To paint the picture a little more vividly, Dad is six foot four. He wears a size 15 shoe. His arms are LONG. So you knew certain death was about to visit you if you didn't move QUICKLY.

Whoever was lucky enough to get the back windshield ledge and play dead was out of reach. But the poor sucker who hit the floor or backed into the seat was just completely at the mercy of the Gods. You could flatten like a pancake and that hand might still hit you smack dab in the face. Sometimes, if you didn't breathe, that helped, because you weren't giving any indication of location to the tentacled-one.

Usually the car would quiet down after this little game. Then, undoubtedly, one of us would ask "Where are we?" Mom, map in hand, had not a clue but, I imagine, a raging headache. Dad, still winded from the giant squid imitation, was too irritated to respond.

So then the questioning would hit nails-on-a-chalkboard level, with the inevitable "Are we there yet?"

Now, in all my years as a parent, in retort to this annoying question, I have wanted to say, in an oh-so-patient voice, with the look of an angel on my face, "Children, if we were THERE, we wouldn't be HERE. Since we are HERE, we can't possibly be THERE. Once we get THERE, we won't be HERE anymore. So, in the HERE and NOW, please shut your mouth until we get THERE."

Back to the 70's: there were always the complaints of I'm hungry, thirsty, bored, tired, and the happiest one, "I'm going to throw-up." That would be my younger brother, who had the unfortunate habit of getting car sick. Back in the day, since I had yet to experience my own kids with very sensitive gag reflexes, the thought of being a possible vomit victim was horrendous, unfathomable, and downright proposterous. This greatly increased the chances of my parents hearing the "Are we there yet?" line of questioning, as I wanted to get away from barf boy as quickly as humanly possible.

Through all the road trips we took as a family, none of us ever said anything that sent anybody else to a psychiatrist. I'd like to think we had fun while getting on each other's nerves, the way most Americans who vacationed via car did in the 70's and 80's.

Today I thank goodness for airplanes. They make getting THERE pretty quick. Nobody has to rely on map-reading skills, wrong turns are almost non-existent, and, goshdarnit, it's just fun to look out the window at our beautiful country.

Best of all, an airplane is a smoke-free environment, where I can simply sit back, seat belt firmly fastened, have a drink and relax.

Because I KNOW giant squids don't exist at 30,000 feet.


*If PETA has anything to do with it, this will be law next month.
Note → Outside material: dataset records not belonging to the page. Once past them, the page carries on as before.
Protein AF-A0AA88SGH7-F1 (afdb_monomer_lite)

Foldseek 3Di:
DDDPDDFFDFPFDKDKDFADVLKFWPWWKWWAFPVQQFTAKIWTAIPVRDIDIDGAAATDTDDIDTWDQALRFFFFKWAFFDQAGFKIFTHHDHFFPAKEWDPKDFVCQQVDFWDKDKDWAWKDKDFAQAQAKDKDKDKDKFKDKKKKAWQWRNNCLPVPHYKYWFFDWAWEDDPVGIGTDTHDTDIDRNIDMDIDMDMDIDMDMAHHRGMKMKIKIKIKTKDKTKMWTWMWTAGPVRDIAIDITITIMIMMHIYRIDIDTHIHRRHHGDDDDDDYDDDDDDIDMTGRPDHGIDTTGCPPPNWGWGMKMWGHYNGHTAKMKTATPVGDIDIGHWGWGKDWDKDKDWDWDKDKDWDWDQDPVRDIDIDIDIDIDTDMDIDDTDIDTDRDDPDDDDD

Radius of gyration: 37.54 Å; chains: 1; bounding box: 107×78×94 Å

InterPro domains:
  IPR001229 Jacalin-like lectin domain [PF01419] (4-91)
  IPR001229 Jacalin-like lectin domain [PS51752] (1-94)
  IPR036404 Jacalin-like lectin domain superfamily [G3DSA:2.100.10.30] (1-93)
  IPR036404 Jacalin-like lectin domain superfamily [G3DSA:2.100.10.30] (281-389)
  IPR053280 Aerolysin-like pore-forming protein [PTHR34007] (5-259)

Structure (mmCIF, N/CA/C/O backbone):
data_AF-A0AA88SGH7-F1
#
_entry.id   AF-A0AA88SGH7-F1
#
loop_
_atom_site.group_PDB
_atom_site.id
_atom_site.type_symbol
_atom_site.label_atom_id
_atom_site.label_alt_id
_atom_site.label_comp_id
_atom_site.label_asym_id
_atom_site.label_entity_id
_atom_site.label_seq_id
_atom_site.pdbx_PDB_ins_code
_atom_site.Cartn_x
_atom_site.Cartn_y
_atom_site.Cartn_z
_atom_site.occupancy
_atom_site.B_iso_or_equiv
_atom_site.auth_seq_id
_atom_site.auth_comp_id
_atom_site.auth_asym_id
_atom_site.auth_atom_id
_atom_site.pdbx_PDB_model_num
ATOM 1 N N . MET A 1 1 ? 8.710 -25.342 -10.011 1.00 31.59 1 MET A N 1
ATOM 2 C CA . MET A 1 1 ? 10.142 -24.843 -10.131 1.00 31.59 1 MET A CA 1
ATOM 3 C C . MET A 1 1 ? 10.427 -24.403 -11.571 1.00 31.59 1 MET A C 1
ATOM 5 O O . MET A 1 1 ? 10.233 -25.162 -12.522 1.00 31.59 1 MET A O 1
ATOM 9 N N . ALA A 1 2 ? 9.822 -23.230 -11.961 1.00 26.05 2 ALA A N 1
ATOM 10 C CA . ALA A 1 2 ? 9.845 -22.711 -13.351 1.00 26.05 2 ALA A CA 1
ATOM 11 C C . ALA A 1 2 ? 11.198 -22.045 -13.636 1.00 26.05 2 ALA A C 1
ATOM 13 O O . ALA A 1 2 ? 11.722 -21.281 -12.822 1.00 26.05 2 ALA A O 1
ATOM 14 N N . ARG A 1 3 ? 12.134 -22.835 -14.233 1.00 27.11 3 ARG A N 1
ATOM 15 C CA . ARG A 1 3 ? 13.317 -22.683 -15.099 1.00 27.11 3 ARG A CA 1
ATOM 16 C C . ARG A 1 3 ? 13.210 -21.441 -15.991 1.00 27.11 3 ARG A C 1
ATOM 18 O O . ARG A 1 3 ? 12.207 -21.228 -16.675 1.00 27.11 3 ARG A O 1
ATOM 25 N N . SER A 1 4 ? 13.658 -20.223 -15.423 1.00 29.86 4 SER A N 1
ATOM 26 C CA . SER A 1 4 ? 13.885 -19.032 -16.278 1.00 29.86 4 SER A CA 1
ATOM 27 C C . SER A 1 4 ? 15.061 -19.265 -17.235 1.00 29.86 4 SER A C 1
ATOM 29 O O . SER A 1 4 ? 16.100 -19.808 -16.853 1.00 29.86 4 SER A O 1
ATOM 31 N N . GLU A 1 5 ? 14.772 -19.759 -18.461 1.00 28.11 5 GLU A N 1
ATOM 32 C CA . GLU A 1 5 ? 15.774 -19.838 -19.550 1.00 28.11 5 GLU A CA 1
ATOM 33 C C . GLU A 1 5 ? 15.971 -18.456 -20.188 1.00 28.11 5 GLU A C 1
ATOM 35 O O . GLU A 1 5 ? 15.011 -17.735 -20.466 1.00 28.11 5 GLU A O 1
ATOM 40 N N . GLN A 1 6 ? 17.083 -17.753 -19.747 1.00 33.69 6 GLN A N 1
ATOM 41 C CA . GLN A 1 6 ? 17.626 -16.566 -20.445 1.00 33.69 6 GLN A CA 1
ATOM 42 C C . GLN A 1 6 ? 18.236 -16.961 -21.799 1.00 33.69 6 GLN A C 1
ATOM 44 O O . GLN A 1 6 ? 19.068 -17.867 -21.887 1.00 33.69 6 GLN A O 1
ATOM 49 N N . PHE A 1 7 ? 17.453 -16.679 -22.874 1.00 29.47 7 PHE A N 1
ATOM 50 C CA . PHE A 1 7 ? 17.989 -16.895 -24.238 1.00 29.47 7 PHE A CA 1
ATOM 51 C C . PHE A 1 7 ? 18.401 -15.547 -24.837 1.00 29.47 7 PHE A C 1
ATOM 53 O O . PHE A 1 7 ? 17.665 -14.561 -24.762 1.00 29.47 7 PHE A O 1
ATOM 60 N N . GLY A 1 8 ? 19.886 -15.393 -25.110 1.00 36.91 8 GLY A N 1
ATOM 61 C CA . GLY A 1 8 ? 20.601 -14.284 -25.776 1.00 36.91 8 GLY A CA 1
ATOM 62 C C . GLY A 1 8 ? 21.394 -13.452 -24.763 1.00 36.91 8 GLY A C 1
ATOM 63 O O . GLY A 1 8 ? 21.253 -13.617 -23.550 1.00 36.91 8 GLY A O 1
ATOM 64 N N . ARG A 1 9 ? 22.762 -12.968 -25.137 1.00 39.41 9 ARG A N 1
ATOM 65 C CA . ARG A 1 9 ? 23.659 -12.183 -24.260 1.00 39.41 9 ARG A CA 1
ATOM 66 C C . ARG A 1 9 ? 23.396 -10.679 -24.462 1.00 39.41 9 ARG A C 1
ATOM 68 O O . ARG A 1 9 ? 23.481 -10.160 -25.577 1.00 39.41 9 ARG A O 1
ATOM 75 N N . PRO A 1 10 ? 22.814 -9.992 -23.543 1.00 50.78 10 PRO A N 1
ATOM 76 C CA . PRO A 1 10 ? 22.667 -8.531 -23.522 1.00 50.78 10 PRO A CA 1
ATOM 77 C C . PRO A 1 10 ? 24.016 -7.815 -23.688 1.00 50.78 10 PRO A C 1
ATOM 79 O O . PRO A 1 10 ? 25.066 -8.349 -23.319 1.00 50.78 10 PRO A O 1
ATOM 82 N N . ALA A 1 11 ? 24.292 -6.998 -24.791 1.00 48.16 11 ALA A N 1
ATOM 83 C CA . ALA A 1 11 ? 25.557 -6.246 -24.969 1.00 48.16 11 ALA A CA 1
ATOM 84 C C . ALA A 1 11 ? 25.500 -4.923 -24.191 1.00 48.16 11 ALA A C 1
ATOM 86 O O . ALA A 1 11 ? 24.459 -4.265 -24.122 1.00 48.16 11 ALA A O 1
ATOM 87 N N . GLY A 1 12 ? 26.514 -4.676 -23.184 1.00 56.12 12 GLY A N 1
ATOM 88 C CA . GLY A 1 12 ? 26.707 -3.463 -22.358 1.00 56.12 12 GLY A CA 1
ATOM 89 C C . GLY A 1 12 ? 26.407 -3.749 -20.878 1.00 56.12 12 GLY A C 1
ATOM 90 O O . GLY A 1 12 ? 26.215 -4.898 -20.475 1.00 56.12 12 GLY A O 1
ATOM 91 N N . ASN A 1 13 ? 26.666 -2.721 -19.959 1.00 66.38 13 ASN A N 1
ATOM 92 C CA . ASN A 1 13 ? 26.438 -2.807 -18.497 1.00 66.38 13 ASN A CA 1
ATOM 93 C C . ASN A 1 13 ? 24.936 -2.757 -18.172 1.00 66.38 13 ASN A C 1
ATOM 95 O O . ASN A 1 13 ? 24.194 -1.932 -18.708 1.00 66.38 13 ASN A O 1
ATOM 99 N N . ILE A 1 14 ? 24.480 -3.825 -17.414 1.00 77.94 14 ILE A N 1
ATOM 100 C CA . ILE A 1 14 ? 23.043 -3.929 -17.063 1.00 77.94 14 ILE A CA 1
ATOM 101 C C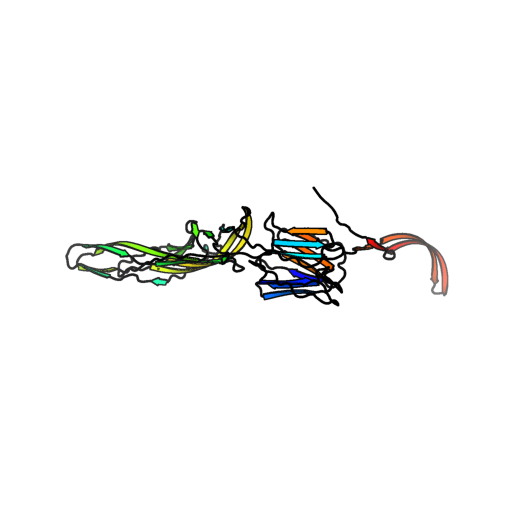 . ILE A 1 14 ? 22.833 -3.294 -15.683 1.00 77.94 14 ILE A C 1
ATOM 103 O O . ILE A 1 14 ? 23.627 -3.490 -14.759 1.00 77.94 14 ILE A O 1
ATOM 107 N N . LYS A 1 15 ? 21.804 -2.402 -15.702 1.00 85.69 15 LYS A N 1
ATOM 108 C CA . LYS A 1 15 ? 21.295 -1.976 -14.375 1.00 85.69 15 LYS A CA 1
ATOM 109 C C . LYS A 1 15 ? 19.885 -2.529 -14.134 1.00 85.69 15 LYS A C 1
ATOM 111 O O . LYS A 1 15 ? 19.047 -2.565 -15.037 1.00 85.69 15 LYS A O 1
ATOM 116 N N . GLU A 1 16 ? 19.757 -2.993 -12.932 1.00 90.94 16 GLU A N 1
ATOM 117 C CA . GLU A 1 16 ? 18.452 -3.640 -12.654 1.00 90.94 16 GLU A CA 1
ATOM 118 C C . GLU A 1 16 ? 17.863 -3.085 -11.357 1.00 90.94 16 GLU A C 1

**Not a real book, just a title that encompasses the attitude of the 70's: "I wonder what these things are doing in here?" (sound of seatbelt hitting floor of car.)

***Fast forward 35 years and they are now in possession of a GPS. I'd like to thank the inventor for saving my parents from killing each other during some random road trip. I'm executor of the will and I don't have time to deal with all the paperwork a double-homicide would induce.

****Notice I used a feminine pronoun here. This could have easily been "he". My brother was just as much at fault as I was.

*****This response was a blantant lie. We filtered out anything from the front seat of the car, besides the music coming from the "state-of-the-art" AM/FM, 8-track player.